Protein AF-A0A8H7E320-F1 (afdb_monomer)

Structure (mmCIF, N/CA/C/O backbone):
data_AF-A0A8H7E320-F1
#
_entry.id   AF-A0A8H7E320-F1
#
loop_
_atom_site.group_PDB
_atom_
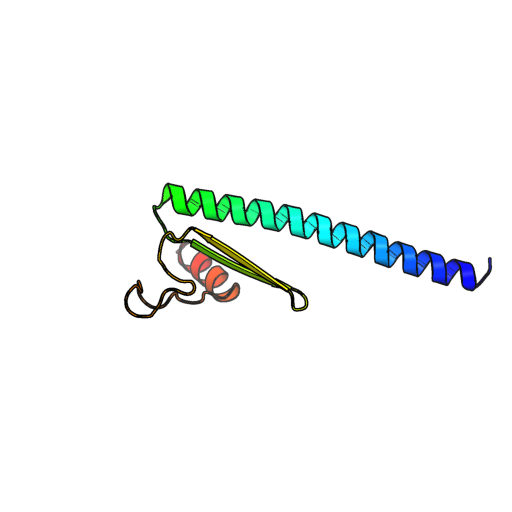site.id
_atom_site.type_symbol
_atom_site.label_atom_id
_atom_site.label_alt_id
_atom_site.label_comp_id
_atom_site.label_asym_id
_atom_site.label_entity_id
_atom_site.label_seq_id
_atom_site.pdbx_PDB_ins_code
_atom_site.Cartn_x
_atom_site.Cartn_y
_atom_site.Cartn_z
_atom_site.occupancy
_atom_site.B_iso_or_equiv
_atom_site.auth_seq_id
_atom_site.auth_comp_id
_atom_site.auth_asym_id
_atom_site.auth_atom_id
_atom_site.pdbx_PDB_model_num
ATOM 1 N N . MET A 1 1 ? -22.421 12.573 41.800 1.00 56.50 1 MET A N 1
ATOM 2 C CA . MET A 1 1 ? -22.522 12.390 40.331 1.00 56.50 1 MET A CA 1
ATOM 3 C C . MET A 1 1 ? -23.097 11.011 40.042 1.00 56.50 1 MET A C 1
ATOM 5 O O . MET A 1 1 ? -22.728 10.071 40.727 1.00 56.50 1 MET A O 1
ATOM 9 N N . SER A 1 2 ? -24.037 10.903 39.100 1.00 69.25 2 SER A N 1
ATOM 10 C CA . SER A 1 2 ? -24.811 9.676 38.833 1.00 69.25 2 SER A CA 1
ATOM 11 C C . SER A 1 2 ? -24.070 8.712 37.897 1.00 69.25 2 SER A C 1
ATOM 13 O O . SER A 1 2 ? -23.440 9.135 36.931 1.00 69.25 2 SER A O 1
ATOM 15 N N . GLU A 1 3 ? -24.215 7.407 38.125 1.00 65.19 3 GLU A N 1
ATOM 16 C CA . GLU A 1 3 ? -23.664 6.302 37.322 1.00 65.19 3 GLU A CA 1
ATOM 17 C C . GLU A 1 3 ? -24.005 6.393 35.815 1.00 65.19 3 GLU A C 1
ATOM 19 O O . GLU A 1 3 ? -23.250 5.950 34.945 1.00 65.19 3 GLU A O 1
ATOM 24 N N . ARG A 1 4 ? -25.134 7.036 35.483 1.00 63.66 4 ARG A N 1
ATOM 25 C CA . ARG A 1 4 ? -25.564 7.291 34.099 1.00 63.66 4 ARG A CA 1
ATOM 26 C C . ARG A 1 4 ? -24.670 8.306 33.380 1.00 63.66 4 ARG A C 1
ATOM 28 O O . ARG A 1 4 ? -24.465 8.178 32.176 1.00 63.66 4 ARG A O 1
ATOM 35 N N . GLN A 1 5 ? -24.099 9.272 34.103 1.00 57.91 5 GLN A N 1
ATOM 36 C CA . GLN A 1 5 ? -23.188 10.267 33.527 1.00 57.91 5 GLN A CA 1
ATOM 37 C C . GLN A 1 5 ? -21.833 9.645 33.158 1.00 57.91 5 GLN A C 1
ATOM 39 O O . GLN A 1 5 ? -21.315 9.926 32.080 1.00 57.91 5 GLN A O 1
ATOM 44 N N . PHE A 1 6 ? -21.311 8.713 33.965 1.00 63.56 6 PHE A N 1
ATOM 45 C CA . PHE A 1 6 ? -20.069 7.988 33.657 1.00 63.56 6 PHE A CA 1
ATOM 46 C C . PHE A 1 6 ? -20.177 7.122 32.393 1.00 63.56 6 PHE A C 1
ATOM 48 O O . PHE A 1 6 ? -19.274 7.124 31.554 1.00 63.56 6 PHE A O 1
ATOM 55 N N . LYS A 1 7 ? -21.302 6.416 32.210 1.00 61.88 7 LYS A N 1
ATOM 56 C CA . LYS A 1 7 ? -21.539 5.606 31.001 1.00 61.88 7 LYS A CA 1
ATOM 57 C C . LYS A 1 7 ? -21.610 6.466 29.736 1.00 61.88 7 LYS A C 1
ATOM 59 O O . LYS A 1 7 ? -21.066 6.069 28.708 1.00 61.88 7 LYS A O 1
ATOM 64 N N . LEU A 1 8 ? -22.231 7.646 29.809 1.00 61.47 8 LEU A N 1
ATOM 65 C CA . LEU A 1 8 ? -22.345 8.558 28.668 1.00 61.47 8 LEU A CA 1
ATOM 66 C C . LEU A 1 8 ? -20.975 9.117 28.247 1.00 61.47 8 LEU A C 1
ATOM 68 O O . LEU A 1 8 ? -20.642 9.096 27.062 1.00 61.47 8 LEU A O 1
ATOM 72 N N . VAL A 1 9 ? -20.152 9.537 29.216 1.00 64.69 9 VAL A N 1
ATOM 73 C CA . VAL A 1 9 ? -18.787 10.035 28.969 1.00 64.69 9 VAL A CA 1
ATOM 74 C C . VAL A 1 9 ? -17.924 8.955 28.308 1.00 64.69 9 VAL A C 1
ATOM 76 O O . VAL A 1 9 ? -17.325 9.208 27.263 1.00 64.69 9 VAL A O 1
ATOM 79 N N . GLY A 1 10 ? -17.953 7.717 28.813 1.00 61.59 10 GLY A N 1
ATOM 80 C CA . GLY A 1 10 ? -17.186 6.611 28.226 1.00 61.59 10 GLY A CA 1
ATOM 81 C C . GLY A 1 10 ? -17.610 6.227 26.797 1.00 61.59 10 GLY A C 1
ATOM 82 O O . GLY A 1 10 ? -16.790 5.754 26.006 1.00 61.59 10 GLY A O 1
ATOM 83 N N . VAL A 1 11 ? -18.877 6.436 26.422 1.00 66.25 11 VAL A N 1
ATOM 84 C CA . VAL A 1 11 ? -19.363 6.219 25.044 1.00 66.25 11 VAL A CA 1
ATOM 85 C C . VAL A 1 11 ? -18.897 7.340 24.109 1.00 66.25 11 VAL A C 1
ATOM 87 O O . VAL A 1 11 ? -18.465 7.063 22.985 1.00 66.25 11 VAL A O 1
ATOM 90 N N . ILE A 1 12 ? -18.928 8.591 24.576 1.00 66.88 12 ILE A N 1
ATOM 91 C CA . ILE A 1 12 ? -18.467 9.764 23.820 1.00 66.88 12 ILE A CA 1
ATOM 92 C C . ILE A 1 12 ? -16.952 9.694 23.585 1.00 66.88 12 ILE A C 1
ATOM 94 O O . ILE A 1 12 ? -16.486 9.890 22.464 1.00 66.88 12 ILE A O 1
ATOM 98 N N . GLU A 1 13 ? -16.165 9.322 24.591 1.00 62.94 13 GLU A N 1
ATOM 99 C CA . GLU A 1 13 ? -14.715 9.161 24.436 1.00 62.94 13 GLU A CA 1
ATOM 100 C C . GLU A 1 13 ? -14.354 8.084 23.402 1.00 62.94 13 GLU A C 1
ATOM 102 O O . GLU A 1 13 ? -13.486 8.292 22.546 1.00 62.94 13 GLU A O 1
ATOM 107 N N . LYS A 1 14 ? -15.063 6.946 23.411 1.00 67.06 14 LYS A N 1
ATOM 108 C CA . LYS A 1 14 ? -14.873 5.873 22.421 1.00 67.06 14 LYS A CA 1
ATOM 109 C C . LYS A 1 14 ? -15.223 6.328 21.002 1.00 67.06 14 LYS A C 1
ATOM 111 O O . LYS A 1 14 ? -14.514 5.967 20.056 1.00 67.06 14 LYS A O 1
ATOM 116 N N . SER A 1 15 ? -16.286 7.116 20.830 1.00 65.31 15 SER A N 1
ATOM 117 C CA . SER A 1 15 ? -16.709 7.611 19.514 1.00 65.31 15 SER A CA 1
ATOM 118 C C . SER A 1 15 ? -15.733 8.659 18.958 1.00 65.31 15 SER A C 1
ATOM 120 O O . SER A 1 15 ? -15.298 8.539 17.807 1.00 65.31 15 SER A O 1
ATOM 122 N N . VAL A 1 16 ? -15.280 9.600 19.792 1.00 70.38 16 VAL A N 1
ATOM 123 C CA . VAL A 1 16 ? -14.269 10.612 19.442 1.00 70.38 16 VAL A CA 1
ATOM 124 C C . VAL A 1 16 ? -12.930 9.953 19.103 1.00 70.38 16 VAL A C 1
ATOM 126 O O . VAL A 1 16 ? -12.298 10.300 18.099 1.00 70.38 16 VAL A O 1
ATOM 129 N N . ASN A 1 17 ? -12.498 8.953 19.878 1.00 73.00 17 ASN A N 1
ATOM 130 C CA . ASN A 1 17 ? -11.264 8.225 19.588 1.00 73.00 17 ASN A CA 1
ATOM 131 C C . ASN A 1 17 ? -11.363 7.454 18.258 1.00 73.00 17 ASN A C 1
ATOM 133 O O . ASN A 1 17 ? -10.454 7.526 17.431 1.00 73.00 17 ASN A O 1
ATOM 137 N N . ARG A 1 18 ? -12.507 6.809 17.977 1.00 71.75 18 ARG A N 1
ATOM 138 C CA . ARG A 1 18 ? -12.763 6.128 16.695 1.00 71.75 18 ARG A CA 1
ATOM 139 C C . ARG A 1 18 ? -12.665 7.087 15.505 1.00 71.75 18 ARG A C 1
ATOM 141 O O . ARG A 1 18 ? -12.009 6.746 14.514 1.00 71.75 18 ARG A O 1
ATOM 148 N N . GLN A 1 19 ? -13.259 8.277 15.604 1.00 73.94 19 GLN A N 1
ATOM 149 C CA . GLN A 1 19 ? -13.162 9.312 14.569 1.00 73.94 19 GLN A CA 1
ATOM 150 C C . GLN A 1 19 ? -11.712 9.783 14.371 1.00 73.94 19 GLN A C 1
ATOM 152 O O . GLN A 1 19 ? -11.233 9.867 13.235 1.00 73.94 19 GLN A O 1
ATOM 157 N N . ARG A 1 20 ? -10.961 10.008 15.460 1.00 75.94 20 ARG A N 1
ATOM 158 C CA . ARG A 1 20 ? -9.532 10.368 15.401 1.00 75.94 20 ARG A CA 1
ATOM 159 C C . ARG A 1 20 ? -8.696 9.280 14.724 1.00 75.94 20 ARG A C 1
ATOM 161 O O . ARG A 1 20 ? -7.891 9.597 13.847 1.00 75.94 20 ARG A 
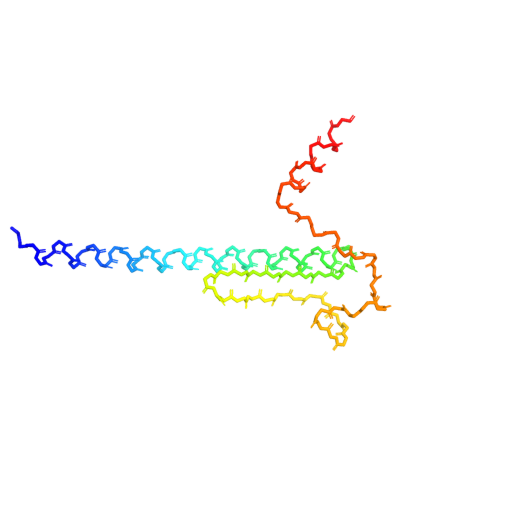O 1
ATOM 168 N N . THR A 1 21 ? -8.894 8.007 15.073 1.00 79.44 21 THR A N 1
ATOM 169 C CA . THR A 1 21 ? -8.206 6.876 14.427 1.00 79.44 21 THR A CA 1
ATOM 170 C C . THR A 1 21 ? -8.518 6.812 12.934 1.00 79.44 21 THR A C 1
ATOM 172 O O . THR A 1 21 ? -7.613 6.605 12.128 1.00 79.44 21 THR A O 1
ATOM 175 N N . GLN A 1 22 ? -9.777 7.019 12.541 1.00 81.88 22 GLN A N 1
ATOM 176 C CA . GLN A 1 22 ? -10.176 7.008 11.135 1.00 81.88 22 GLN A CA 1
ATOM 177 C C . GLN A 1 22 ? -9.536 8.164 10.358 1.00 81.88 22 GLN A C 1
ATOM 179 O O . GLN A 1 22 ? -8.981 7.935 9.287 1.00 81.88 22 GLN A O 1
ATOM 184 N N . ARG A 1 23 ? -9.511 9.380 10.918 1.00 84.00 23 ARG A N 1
________
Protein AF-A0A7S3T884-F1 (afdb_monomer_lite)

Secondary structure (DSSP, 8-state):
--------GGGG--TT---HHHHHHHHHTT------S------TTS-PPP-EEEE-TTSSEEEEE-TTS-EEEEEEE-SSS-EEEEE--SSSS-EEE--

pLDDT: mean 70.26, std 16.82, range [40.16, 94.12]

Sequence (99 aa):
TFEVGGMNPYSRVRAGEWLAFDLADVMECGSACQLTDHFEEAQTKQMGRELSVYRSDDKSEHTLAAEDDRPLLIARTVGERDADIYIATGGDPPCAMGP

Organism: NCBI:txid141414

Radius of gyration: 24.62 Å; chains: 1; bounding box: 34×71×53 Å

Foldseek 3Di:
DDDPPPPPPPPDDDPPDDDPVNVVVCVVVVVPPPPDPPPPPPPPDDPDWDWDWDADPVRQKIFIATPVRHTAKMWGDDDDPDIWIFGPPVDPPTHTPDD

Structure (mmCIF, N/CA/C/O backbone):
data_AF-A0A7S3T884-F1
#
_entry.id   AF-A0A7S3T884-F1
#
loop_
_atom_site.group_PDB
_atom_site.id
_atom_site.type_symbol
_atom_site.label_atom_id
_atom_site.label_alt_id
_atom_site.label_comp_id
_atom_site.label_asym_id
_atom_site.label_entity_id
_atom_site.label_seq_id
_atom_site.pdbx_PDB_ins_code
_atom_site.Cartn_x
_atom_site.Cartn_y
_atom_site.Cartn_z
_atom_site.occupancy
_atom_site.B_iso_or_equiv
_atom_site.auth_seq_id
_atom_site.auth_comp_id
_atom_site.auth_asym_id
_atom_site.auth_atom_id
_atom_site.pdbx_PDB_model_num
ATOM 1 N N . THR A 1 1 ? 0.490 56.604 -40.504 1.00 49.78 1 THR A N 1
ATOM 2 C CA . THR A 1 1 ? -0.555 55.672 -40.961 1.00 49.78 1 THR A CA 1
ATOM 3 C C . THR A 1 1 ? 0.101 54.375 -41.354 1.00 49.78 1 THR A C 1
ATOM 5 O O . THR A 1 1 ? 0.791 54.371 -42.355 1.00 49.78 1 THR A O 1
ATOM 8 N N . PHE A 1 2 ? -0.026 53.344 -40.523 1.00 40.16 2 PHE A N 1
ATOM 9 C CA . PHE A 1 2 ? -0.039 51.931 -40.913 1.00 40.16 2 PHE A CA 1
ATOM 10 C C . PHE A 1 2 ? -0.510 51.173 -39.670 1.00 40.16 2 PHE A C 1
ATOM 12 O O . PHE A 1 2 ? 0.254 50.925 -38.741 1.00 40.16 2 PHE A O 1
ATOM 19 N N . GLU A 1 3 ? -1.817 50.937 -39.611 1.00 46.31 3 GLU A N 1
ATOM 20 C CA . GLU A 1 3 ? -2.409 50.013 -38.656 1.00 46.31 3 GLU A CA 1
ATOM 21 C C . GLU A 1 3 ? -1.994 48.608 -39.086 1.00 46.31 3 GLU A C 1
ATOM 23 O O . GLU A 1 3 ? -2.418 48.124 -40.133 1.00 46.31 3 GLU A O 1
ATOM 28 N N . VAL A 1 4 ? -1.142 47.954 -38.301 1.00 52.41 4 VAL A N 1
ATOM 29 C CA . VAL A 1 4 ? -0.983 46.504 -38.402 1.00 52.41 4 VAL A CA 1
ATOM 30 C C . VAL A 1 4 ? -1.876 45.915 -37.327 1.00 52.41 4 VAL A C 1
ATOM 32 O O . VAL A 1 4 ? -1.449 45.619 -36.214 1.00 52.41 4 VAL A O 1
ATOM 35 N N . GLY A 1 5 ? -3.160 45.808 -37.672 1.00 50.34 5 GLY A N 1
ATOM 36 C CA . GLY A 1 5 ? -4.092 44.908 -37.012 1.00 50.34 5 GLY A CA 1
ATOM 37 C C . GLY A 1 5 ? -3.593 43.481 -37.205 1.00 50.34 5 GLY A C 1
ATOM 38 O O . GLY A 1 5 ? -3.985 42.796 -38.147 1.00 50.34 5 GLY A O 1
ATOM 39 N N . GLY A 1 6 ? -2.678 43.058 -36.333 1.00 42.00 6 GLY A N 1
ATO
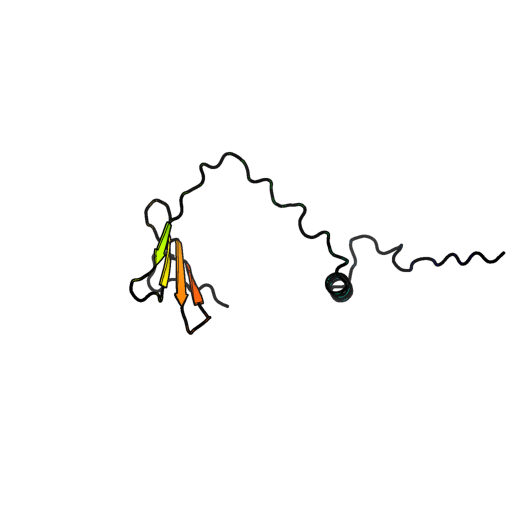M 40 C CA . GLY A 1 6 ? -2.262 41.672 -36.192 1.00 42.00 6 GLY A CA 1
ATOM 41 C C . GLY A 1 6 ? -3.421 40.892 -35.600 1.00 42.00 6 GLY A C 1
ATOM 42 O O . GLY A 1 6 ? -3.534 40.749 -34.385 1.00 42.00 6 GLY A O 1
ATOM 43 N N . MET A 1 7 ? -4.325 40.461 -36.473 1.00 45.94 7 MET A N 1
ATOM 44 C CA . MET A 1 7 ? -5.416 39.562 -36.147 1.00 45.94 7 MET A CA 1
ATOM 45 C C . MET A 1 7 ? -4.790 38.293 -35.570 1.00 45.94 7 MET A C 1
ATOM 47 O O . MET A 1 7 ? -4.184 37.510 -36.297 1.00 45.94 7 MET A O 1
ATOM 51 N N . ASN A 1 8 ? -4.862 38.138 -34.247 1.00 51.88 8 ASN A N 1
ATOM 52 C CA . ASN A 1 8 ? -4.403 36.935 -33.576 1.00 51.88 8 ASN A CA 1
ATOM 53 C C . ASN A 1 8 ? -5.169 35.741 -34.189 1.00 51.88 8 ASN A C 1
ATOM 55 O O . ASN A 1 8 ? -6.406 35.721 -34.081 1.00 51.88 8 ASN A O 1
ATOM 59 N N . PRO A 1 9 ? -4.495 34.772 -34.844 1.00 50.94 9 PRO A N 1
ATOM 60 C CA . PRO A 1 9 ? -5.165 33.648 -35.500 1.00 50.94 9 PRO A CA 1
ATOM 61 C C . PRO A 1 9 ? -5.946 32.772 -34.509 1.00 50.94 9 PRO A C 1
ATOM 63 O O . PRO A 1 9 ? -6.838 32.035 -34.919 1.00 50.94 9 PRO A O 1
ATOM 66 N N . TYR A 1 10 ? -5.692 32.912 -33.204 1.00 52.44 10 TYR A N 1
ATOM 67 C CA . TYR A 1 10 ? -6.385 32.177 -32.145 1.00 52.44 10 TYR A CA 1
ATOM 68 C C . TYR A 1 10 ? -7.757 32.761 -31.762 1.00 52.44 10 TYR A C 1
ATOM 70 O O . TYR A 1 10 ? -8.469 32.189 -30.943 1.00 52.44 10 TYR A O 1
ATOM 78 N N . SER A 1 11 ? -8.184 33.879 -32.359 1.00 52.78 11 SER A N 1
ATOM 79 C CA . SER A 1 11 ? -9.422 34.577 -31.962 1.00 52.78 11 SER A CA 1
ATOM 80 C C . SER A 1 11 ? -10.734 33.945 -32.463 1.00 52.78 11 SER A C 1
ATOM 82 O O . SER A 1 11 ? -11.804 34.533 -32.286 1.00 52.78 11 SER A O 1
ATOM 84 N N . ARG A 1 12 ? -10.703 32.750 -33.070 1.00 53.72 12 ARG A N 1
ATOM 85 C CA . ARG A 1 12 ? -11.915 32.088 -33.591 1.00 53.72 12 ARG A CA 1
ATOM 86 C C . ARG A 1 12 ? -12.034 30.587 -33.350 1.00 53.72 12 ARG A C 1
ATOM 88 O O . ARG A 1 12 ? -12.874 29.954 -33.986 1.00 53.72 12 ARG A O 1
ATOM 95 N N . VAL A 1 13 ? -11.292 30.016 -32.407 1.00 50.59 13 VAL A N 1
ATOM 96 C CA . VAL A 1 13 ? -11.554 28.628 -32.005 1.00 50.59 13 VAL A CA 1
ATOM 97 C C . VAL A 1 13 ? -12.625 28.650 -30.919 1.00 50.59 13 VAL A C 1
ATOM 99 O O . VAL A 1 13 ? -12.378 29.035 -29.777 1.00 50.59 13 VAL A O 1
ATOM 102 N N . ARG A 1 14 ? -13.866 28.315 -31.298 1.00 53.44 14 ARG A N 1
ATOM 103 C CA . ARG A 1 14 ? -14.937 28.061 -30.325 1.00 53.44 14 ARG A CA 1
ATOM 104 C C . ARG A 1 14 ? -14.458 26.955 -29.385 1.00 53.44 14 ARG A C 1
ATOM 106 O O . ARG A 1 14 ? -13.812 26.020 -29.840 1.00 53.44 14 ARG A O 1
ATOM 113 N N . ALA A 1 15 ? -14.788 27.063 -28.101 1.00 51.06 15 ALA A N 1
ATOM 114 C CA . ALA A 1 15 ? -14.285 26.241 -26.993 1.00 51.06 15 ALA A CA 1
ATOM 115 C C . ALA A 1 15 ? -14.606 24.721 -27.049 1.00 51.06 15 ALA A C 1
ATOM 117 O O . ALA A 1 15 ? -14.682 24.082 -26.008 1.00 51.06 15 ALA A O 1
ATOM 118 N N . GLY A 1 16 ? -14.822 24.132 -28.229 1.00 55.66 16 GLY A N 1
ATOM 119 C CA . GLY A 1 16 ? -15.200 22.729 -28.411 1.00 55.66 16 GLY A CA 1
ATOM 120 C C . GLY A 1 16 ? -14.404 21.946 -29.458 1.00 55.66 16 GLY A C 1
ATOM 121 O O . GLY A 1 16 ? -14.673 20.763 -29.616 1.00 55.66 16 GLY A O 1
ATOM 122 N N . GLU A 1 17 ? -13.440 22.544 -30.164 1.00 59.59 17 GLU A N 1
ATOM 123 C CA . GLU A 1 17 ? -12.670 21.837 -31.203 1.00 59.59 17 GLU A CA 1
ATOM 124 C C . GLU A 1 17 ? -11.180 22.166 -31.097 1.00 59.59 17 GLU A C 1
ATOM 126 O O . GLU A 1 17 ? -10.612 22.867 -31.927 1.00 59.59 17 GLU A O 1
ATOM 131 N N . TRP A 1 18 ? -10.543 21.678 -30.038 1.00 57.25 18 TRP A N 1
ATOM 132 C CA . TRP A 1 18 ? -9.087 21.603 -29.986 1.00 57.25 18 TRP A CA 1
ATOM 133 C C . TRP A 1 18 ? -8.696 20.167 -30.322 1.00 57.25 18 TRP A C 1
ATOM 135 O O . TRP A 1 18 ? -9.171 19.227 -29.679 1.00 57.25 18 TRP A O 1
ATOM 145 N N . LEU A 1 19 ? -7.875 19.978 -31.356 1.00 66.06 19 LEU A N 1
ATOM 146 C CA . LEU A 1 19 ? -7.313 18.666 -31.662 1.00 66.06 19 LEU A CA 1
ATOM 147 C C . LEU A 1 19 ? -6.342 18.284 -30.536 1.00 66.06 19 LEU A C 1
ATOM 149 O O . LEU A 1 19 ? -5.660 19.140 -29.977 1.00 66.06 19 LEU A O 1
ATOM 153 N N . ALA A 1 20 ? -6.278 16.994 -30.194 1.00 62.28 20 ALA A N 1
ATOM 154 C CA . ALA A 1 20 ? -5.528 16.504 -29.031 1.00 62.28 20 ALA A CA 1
________
Above are some records. Output exactly the lines from the one that contains "ATOM 23 O O" to the one that contains "ATOM 66 N N", keeping both, and omit the pictures.

> [Finished exercise]
ATOM 23 O O . GLU A 1 3 ? -2.418 48.124 -40.133 1.00 46.31 3 GLU A O 1
ATOM 28 N N . VAL A 1 4 ? -1.142 47.954 -38.301 1.00 52.41 4 VAL A N 1
ATOM 29 C CA . VAL A 1 4 ? -0.983 46.504 -38.402 1.00 52.41 4 VAL A CA 1
ATOM 30 C C . VAL A 1 4 ? -1.876 45.915 -37.327 1.00 52.41 4 VAL A C 1
ATOM 32 O O . VAL A 1 4 ? -1.449 45.619 -36.214 1.00 52.41 4 VAL A O 1
ATOM 35 N N . GLY A 1 5 ? -3.160 45.808 -37.672 1.00 50.34 5 GLY A N 1
ATOM 36 C CA . GLY A 1 5 ? -4.092 44.908 -37.012 1.00 50.34 5 GLY A CA 1
ATOM 37 C C . GLY A 1 5 ? -3.593 43.481 -37.205 1.00 50.34 5 GLY A C 1
ATOM 38 O O . GLY A 1 5 ? -3.985 42.796 -38.147 1.00 50.34 5 GLY A O 1
ATOM 39 N N . GLY A 1 6 ? -2.678 43.058 -36.333 1.00 42.00 6 GLY A N 1
ATO
M 40 C CA . GLY A 1 6 ? -2.262 41.672 -36.192 1.00 42.00 6 GLY A CA 1
ATOM 41 C C . GLY A 1 6 ? -3.421 40.892 -35.600 1.00 42.00 6 GLY A C 1
ATOM 42 O O . GLY A 1 6 ? -3.534 40.749 -34.385 1.00 42.00 6 GLY A O 1
ATOM 43 N N . MET A 1 7 ? -4.325 40.461 -36.473 1.00 45.94 7 MET A N 1
ATOM 44 C CA . MET A 1 7 ? -5.416 39.562 -36.147 1.00 45.94 7 MET A CA 1
ATOM 45 C C . MET A 1 7 ? -4.790 38.293 -35.570 1.00 45.94 7 MET A C 1
ATOM 47 O O . MET A 1 7 ? -4.184 37.510 -36.297 1.00 45.94 7 MET A O 1
ATOM 51 N N . ASN A 1 8 ? -4.862 38.138 -34.247 1.00 51.88 8 ASN A N 1
ATOM 52 C CA . ASN A 1 8 ? -4.403 36.935 -33.576 1.00 51.88 8 ASN A CA 1
ATOM 53 C C . ASN A 1 8 ? -5.169 35.741 -34.189 1.00 51.88 8 ASN A C 1
ATOM 55 O O . ASN A 1 8 ? -6.406 35.721 -34.081 1.00 51.88 8 ASN A O 1
ATOM 59 N N . PRO A 1 9 ? -4.495 34.772 -34.844 1.00 50.94 9 PRO A N 1
ATOM 60 C CA . PRO A 1 9 ? -5.165 33.648 -35.500 1.00 50.94 9 PRO A CA 1
ATOM 61 C C . PRO A 1 9 ? -5.946 32.772 -34.509 1.00 50.94 9 PRO A C 1
ATOM 63 O O . PRO A 1 9 ? -6.838 32.035 -34.919 1.00 50.94 9 PRO A O 1
ATOM 66 N N . TYR A 1 10 ? -5.692 32.912 -33.204 1.00 52.44 10 TYR A N 1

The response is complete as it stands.